What to produce - Give every line of the records exactly, please, from the first up to and including the one containing "ATOM 3 C C .".

(Collected data entries)
══════════════════════════════

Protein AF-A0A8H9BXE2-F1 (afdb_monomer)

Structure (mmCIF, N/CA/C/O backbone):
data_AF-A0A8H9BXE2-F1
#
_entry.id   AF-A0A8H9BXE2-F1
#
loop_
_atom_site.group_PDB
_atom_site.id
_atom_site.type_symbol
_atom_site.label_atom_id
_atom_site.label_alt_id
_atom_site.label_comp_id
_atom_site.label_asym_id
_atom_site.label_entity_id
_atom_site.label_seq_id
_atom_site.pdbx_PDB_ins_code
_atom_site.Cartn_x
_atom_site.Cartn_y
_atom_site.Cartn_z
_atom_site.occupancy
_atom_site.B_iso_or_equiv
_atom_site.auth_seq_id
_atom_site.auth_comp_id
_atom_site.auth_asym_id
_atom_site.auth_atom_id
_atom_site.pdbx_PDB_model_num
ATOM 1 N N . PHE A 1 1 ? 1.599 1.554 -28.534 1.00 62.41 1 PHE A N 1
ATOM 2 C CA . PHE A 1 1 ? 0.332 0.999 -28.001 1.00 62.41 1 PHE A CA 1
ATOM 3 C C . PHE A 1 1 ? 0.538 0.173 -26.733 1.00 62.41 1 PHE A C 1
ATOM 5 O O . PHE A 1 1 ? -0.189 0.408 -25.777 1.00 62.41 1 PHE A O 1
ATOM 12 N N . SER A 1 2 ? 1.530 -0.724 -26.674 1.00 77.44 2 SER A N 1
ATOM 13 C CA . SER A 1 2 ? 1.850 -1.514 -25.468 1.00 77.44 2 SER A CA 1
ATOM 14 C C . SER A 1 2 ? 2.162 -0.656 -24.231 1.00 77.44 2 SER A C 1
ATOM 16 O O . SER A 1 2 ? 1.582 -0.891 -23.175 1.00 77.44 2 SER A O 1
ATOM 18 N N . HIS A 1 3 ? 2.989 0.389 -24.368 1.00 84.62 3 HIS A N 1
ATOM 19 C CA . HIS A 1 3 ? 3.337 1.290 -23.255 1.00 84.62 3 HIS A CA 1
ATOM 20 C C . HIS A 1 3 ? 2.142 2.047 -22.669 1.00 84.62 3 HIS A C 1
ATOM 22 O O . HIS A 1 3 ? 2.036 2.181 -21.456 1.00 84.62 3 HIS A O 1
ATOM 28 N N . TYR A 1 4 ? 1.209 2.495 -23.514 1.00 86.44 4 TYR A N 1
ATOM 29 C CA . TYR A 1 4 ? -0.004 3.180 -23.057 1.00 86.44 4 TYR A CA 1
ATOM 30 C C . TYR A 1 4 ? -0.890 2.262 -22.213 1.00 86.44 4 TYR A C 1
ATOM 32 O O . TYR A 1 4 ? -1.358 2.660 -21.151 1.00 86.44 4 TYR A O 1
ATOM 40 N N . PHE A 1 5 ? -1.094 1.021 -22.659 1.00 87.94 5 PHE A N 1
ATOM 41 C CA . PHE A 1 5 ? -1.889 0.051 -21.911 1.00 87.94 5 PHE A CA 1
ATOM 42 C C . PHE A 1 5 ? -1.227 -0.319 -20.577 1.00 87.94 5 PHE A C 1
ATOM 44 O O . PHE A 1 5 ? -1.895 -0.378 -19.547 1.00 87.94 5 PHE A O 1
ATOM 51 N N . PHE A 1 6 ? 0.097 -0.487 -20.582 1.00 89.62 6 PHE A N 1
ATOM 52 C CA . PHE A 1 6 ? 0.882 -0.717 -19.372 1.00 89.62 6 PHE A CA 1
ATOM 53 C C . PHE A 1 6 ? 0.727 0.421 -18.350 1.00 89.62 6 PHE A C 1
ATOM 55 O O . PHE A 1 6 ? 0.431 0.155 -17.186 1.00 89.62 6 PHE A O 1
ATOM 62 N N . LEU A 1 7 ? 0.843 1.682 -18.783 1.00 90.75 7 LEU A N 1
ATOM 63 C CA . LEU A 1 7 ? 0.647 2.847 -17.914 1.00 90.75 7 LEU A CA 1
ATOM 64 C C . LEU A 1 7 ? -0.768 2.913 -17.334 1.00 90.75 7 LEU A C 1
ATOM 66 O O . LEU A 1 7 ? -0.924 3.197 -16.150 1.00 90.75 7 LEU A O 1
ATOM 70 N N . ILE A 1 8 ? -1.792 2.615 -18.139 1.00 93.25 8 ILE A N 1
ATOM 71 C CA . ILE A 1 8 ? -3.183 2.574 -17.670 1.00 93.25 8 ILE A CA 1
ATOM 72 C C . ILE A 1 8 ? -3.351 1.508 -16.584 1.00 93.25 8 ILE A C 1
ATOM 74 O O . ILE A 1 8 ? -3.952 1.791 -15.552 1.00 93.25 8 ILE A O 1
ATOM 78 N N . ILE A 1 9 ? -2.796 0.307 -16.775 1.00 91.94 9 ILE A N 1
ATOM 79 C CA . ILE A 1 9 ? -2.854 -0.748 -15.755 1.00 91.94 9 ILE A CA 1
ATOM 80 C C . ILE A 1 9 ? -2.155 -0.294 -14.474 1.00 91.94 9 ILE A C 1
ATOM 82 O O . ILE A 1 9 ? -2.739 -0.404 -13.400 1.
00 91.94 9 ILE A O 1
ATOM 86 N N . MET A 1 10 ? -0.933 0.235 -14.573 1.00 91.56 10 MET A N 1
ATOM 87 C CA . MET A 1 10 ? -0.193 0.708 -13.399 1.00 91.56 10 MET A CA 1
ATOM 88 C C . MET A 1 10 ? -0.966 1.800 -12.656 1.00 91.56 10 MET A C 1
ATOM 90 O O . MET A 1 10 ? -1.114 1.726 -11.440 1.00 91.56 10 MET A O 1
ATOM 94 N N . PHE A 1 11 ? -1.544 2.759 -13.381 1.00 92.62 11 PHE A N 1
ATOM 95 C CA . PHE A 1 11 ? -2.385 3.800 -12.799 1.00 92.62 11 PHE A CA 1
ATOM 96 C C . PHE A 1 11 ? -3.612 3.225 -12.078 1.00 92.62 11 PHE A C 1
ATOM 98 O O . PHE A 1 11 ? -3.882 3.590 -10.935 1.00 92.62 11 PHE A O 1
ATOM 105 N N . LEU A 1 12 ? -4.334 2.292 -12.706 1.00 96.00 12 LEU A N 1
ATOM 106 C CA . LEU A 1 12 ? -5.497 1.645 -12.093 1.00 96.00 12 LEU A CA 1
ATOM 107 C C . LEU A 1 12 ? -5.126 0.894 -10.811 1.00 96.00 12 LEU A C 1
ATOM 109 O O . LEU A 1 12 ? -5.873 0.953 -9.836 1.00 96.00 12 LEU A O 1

══════════════════════════════

Task result -
Protein AF-A0A8H9BXE2-F1 (afdb_monomer)

Structure (mmCIF, N/CA/C/O backbone):
data_AF-A0A8H9BXE2-F1
#
_entry.id   AF-A0A8H9BXE2-F1
#
loop_
_atom_site.group_PDB
_atom_site.id
_atom_site.type_symbol
_atom_site.label_atom_id
_atom_site.label_alt_id
_atom_site.label_comp_id
_atom_site.label_asym_id
_atom_site.label_entity_id
_atom_site.label_seq_id
_atom_site.pdbx_PDB_ins_code
_atom_site.Cartn_x
_atom_site.Cartn_y
_atom_site.Cartn_z
_atom_site.occupancy
_atom_site.B_iso_or_equiv
_atom_site.auth_seq_id
_atom_site.auth_comp_id
_atom_site.auth_asym_id
_atom_site.auth_atom_id
_atom_site.pdbx_PDB_model_num
ATOM 1 N N . PHE A 1 1 ? 1.599 1.554 -28.534 1.00 62.41 1 PHE A N 1
ATOM 2 C CA . PHE A 1 1 ? 0.332 0.999 -28.001 1.00 62.41 1 PHE A CA 1
ATOM 3 C C . PHE A 1 1 ? 0.538 0.173 -26.733 1.00 62.41 1 PHE A C 1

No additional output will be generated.